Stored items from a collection

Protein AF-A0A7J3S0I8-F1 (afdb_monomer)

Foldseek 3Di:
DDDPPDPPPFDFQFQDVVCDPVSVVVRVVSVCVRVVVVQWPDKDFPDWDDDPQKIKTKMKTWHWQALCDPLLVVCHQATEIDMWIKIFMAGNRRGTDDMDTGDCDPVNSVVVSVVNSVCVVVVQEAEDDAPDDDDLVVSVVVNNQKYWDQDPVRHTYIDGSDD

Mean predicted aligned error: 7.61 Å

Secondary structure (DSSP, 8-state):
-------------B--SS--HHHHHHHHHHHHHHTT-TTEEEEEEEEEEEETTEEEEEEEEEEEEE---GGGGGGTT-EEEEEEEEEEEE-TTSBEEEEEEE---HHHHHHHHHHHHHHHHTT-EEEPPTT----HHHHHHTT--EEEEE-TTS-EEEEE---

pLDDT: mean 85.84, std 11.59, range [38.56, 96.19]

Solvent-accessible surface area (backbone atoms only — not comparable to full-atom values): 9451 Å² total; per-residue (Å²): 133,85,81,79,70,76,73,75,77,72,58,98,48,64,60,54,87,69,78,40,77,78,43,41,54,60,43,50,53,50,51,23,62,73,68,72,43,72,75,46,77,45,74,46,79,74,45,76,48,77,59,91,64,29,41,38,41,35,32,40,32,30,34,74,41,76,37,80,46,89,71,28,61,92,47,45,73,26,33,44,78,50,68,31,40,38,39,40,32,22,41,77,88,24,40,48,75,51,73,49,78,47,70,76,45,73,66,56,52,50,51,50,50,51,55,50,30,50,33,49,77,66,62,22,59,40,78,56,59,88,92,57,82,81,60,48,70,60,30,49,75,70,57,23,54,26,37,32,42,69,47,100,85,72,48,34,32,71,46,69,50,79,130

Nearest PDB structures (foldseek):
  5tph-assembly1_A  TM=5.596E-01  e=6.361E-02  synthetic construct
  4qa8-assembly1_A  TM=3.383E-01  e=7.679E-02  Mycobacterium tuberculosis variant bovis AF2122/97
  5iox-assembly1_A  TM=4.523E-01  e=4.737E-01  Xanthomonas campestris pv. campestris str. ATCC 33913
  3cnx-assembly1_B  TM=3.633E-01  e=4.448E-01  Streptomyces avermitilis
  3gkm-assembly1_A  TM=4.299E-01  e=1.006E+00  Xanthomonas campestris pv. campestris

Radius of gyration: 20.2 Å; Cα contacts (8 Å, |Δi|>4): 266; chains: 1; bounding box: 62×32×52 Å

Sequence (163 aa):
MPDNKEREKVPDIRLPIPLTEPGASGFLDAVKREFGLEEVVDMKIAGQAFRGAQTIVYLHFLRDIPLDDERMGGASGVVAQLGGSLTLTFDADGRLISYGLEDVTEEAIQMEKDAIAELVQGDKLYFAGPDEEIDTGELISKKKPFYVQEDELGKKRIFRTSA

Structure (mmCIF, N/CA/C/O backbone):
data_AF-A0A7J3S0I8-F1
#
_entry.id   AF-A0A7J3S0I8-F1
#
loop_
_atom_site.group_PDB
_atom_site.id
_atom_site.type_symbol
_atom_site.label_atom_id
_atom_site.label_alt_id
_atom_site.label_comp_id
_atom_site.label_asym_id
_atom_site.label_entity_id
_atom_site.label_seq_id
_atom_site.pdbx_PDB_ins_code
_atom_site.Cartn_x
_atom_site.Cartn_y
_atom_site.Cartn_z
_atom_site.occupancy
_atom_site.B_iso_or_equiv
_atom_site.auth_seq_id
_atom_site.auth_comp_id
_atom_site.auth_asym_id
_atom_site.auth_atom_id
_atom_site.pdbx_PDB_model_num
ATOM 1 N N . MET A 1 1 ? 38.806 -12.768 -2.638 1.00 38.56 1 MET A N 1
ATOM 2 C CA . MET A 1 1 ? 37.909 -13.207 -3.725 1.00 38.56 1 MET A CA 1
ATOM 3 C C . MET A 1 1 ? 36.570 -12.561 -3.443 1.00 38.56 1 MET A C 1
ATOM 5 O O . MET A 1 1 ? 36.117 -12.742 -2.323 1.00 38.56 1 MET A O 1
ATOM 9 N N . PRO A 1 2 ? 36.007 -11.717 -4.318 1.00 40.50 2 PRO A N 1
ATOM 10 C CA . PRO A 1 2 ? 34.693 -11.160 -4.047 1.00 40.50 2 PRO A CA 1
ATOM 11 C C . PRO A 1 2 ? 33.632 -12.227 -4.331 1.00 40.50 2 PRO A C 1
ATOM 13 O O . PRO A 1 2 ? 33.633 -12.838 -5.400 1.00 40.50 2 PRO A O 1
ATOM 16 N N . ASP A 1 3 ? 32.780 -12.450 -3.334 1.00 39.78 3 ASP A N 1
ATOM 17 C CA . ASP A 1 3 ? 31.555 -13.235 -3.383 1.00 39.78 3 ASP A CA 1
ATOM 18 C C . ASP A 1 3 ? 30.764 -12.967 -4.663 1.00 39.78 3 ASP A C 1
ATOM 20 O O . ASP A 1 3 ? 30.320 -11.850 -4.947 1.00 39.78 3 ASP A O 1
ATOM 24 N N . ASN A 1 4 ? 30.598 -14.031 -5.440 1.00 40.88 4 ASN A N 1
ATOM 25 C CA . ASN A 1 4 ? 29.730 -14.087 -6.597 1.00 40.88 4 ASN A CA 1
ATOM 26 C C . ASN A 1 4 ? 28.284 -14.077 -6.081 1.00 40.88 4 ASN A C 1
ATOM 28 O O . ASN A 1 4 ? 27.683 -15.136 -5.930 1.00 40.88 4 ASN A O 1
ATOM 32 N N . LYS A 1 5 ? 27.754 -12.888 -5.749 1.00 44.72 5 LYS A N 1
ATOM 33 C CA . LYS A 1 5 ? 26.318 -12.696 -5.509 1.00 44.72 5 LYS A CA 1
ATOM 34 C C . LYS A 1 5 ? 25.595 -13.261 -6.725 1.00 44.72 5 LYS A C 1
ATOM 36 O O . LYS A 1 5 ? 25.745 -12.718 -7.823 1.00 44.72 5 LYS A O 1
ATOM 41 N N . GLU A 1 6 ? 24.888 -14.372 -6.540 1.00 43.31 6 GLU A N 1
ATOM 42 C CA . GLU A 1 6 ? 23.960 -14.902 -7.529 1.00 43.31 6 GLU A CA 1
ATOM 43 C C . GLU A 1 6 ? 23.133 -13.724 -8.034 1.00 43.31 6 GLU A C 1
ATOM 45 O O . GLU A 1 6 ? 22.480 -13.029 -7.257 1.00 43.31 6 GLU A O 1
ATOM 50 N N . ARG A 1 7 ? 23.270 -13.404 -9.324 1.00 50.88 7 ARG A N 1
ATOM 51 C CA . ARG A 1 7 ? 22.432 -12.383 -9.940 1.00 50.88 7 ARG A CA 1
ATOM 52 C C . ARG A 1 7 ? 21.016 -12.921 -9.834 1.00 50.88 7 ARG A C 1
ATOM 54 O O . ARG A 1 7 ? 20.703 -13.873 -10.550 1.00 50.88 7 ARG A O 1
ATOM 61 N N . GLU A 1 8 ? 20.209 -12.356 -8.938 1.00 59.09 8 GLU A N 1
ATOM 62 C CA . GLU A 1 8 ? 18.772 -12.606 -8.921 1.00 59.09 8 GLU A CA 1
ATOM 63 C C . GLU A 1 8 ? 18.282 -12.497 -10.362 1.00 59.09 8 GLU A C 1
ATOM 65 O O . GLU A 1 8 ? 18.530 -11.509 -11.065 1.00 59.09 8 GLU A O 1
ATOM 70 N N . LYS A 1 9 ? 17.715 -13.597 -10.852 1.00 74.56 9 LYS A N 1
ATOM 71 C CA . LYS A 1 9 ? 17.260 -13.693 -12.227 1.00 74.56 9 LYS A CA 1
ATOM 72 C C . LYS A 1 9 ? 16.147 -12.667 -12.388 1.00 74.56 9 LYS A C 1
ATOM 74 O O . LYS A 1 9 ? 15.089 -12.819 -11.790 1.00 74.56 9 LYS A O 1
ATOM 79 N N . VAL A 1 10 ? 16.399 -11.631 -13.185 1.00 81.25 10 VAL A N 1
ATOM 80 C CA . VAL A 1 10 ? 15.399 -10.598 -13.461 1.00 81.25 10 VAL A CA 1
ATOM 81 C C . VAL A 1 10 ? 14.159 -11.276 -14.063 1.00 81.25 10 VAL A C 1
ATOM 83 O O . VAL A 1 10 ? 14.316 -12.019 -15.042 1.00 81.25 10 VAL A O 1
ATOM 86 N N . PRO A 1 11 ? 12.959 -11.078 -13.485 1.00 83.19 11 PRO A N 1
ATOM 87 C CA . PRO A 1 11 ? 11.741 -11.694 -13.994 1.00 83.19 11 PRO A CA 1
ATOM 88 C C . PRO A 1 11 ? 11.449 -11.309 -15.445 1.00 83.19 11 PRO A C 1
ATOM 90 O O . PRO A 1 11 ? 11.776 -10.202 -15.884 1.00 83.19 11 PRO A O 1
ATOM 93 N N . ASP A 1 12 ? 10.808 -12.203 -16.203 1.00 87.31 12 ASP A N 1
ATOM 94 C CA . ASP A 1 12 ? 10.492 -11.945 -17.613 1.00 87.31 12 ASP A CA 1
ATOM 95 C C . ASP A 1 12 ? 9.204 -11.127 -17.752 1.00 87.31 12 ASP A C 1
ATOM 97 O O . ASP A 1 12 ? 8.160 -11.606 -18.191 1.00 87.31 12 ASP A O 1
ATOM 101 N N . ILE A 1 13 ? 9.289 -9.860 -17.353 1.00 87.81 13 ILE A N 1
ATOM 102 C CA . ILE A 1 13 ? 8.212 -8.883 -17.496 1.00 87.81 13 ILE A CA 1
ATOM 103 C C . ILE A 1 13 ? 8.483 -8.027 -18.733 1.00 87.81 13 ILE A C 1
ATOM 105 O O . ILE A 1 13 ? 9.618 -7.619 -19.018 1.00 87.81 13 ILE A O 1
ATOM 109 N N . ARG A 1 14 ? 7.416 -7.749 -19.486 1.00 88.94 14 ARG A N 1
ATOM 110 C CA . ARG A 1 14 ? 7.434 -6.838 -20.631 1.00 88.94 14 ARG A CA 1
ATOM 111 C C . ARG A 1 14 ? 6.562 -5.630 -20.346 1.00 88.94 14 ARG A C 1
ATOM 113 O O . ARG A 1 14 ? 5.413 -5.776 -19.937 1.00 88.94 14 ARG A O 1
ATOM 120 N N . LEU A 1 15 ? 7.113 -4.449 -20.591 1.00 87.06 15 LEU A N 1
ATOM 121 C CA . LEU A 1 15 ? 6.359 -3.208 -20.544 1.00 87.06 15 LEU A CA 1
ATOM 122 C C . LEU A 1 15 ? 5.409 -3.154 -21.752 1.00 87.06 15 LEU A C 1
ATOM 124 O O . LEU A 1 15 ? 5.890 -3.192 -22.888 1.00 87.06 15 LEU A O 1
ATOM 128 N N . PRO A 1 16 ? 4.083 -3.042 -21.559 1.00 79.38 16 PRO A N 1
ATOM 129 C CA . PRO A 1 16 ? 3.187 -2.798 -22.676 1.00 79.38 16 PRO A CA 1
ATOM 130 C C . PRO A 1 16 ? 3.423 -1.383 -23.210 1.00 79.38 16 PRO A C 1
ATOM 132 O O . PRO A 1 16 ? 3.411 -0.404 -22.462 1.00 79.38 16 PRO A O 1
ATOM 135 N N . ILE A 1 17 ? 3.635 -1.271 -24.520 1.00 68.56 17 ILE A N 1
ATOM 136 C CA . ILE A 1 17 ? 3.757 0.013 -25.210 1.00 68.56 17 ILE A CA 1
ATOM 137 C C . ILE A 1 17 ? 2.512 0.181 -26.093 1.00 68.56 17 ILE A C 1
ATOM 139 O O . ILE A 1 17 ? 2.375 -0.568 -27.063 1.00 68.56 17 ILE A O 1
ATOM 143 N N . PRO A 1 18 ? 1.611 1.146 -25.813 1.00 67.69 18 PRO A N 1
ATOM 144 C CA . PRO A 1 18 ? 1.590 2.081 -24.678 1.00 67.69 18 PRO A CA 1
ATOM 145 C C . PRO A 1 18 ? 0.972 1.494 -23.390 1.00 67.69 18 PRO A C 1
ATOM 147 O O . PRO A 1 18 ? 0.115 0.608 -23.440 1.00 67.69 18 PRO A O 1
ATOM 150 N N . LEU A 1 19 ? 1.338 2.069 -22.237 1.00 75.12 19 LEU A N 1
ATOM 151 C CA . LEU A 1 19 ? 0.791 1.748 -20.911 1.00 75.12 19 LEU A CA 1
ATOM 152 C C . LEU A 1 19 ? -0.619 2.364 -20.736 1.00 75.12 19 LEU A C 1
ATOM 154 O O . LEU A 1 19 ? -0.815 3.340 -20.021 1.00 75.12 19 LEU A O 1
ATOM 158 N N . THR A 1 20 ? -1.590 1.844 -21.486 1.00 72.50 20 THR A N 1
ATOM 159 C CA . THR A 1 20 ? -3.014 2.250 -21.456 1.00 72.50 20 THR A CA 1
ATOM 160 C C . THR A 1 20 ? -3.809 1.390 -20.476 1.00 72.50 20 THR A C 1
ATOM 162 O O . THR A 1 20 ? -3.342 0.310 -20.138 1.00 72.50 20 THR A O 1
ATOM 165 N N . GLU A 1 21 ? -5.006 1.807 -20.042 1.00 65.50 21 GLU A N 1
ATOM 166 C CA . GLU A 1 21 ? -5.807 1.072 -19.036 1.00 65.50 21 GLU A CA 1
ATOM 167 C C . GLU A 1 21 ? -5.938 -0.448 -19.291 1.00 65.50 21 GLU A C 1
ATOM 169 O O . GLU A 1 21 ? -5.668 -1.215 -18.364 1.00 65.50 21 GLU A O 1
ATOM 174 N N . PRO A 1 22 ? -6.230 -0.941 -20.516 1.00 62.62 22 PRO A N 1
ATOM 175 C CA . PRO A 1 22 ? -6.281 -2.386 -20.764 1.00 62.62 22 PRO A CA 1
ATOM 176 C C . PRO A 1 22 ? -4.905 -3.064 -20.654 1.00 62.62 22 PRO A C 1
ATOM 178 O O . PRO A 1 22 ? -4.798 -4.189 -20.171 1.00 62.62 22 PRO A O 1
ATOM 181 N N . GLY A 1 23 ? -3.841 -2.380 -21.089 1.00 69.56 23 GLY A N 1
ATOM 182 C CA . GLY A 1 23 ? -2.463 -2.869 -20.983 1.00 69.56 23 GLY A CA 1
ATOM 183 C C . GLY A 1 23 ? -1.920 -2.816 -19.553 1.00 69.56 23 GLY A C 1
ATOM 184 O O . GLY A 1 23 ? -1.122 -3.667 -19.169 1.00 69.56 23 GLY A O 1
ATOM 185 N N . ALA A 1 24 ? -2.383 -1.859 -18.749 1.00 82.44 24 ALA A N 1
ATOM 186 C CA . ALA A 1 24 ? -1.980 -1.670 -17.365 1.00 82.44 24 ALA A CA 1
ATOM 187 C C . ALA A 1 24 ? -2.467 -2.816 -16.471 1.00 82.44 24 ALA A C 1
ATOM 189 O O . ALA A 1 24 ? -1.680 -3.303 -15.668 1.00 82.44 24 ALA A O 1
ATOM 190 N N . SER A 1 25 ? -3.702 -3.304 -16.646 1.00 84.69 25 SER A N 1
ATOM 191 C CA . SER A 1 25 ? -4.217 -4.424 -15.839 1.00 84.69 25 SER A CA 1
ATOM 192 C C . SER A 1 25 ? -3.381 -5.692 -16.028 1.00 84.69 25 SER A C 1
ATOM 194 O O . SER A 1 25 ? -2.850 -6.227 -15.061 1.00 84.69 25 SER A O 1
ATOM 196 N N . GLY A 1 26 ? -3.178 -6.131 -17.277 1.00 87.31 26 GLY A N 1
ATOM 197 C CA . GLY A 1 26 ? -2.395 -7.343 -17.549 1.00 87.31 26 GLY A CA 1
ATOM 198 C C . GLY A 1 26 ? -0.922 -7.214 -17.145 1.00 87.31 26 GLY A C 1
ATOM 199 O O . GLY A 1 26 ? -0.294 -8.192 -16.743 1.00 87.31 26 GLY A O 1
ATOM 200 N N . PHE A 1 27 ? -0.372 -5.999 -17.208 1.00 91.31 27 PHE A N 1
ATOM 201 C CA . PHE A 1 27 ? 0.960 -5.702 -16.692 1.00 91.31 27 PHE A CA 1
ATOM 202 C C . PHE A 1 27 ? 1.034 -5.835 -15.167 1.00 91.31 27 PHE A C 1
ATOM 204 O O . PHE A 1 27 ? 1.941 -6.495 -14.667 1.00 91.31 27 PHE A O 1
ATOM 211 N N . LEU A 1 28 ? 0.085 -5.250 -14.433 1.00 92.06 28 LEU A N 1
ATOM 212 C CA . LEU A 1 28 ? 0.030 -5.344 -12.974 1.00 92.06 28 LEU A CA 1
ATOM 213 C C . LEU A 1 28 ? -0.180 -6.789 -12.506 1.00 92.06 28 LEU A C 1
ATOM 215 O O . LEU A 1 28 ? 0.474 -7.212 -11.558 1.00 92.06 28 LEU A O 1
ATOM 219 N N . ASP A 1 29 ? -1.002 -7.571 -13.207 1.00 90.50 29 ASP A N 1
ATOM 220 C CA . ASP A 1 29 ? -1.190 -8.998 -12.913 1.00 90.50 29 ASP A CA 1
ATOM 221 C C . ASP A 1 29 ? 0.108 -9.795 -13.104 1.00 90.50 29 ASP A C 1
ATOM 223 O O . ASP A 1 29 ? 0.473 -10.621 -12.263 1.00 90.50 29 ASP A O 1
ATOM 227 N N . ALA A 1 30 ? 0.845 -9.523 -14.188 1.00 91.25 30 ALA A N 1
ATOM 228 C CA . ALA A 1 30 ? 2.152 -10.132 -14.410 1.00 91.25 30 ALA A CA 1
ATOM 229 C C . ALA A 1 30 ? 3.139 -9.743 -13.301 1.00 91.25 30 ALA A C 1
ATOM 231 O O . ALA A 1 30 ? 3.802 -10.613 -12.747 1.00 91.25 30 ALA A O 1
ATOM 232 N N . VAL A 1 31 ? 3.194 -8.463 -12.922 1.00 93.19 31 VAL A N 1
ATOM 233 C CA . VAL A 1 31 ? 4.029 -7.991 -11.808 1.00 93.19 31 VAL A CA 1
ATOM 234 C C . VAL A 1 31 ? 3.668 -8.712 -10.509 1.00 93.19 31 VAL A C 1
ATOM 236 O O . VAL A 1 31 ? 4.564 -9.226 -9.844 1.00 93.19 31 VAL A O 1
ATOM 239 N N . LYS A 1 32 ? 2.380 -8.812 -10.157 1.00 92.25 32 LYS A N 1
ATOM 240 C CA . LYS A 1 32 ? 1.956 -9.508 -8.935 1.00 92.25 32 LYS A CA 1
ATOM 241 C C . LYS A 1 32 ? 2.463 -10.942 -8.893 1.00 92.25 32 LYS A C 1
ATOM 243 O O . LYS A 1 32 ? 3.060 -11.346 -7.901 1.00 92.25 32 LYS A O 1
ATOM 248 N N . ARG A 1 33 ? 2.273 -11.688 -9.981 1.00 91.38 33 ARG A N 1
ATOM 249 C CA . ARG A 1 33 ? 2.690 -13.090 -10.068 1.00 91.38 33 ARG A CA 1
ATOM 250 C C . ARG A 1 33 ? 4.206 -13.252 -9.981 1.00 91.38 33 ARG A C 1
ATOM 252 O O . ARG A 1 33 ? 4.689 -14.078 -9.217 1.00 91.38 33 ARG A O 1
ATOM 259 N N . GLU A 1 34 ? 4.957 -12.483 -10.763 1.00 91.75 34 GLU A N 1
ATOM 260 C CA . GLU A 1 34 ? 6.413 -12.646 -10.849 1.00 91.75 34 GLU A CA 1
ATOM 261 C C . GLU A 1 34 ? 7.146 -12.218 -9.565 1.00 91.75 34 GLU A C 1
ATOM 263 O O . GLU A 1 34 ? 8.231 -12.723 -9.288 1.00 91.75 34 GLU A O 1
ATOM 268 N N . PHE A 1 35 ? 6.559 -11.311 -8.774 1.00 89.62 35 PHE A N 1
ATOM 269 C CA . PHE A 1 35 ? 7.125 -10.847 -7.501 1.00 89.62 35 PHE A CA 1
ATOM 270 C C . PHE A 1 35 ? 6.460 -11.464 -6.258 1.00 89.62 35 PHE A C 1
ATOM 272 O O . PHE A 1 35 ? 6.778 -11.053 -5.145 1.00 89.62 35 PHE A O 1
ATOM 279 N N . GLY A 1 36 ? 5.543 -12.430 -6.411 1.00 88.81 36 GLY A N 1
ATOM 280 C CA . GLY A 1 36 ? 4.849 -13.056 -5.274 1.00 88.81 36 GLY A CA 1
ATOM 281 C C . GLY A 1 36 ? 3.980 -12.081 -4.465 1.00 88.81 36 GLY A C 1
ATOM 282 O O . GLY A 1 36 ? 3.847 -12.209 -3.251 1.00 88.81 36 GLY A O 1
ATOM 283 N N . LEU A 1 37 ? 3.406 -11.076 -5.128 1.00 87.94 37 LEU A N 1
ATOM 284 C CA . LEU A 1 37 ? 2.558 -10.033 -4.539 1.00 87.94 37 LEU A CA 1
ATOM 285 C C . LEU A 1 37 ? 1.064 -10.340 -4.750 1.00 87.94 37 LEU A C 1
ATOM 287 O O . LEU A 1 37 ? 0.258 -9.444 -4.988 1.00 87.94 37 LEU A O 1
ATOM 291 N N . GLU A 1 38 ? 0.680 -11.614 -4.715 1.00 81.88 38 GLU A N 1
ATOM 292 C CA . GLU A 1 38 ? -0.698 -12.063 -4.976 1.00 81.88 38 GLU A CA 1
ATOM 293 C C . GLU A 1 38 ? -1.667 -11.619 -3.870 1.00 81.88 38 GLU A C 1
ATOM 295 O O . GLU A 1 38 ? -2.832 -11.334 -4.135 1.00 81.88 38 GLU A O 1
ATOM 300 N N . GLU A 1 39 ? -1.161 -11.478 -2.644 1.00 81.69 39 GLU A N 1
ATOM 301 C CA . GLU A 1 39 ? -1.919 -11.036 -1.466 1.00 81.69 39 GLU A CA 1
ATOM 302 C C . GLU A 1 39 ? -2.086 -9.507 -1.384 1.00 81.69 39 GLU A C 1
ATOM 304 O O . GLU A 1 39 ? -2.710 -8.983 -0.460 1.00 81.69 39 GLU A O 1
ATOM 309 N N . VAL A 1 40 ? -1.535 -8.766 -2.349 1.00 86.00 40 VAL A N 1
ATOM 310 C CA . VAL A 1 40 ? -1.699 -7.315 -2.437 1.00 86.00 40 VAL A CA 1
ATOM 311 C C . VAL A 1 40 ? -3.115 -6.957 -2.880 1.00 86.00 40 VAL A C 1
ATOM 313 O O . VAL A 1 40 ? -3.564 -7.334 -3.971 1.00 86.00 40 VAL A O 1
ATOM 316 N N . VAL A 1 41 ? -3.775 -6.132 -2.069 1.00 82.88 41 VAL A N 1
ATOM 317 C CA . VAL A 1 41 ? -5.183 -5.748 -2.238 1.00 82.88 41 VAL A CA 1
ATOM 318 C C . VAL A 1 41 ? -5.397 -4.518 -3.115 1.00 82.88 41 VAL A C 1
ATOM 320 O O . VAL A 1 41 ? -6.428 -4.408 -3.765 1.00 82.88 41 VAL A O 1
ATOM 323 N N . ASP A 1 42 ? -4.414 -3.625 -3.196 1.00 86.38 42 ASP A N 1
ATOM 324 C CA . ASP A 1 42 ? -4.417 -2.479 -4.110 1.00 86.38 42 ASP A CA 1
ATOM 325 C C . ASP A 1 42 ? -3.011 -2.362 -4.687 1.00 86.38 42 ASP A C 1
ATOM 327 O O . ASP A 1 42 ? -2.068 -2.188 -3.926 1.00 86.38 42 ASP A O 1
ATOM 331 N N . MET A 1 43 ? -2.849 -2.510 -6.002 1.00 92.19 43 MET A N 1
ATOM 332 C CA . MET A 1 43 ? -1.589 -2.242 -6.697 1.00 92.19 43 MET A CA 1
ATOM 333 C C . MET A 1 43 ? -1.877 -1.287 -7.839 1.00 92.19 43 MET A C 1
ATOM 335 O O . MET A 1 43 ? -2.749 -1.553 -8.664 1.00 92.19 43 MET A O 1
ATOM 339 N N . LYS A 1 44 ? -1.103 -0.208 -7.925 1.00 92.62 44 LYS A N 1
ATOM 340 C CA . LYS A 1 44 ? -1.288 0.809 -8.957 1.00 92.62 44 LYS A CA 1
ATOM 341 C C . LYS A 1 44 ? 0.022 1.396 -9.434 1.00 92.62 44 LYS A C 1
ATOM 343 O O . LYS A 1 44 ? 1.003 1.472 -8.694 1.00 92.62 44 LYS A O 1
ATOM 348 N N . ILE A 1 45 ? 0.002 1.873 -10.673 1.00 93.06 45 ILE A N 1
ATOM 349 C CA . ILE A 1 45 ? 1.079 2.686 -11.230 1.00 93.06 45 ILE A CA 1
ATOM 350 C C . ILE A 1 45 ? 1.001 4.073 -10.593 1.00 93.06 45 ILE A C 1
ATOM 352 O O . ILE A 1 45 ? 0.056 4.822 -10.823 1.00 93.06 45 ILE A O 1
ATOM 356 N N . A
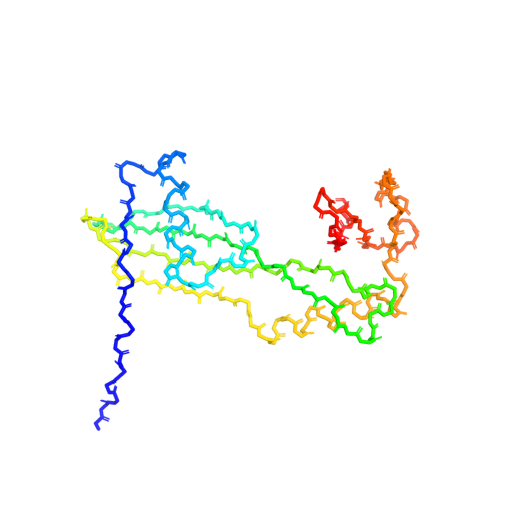LA A 1 46 ? 2.000 4.403 -9.783 1.00 92.75 46 ALA A N 1
ATOM 357 C CA . ALA A 1 46 ? 2.156 5.713 -9.164 1.00 92.75 46 ALA A CA 1
ATOM 358 C C . ALA A 1 46 ? 2.780 6.730 -10.132 1.00 92.75 46 ALA A C 1
ATOM 360 O O . ALA A 1 46 ? 2.537 7.930 -10.021 1.00 92.75 46 ALA A O 1
ATOM 361 N N . GLY A 1 47 ? 3.576 6.263 -11.098 1.00 91.12 47 GLY A N 1
ATOM 362 C CA . GLY A 1 47 ? 4.164 7.131 -12.108 1.00 91.12 47 GLY A CA 1
ATOM 363 C C . GLY A 1 47 ? 5.065 6.408 -13.098 1.00 91.12 47 GLY A C 1
ATOM 364 O O . GLY A 1 47 ? 5.365 5.221 -12.966 1.00 91.12 47 GLY A O 1
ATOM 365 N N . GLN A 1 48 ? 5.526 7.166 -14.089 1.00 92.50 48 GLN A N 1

* Exercise aim
Begin at the line above that has "ATOM 178 O O" and stop after the line that has "ATOM 191 C CA", copying each line exactly and adding nothing else.

* Written solution
ATOM 178 O O . PRO A 1 22 ? -4.798 -4.189 -20.171 1.00 62.62 22 PRO A O 1
ATOM 181 N N . GLY A 1 23 ? -3.841 -2.380 -21.089 1.00 69.56 23 GLY A N 1
ATOM 182 C CA . GLY A 1 23 ? -2.463 -2.869 -20.983 1.00 69.56 23 GLY A CA 1
ATOM 183 C C . GLY A 1 23 ? -1.920 -2.816 -19.553 1.00 69.56 23 GLY A C 1
ATOM 184 O O . GLY A 1 23 ? -1.122 -3.667 -19.169 1.00 69.56 23 GLY A O 1
ATOM 185 N N . ALA A 1 24 ? -2.383 -1.859 -18.749 1.00 82.44 24 ALA A N 1
ATOM 186 C CA . ALA A 1 24 ? -1.980 -1.670 -17.365 1.00 82.44 24 ALA A CA 1
ATOM 187 C C . ALA A 1 24 ? -2.467 -2.816 -16.471 1.00 82.44 24 ALA A C 1
ATOM 189 O O . ALA A 1 24 ? -1.680 -3.303 -15.668 1.00 82.44 24 ALA A O 1
ATOM 190 N N . SER A 1 25 ? -3.702 -3.304 -16.646 1.00 84.69 25 SER A N 1
ATOM 191 C CA . SER A 1 25 ? -4.217 -4.424 -15.839 1.00 84.69 25 SER A CA 1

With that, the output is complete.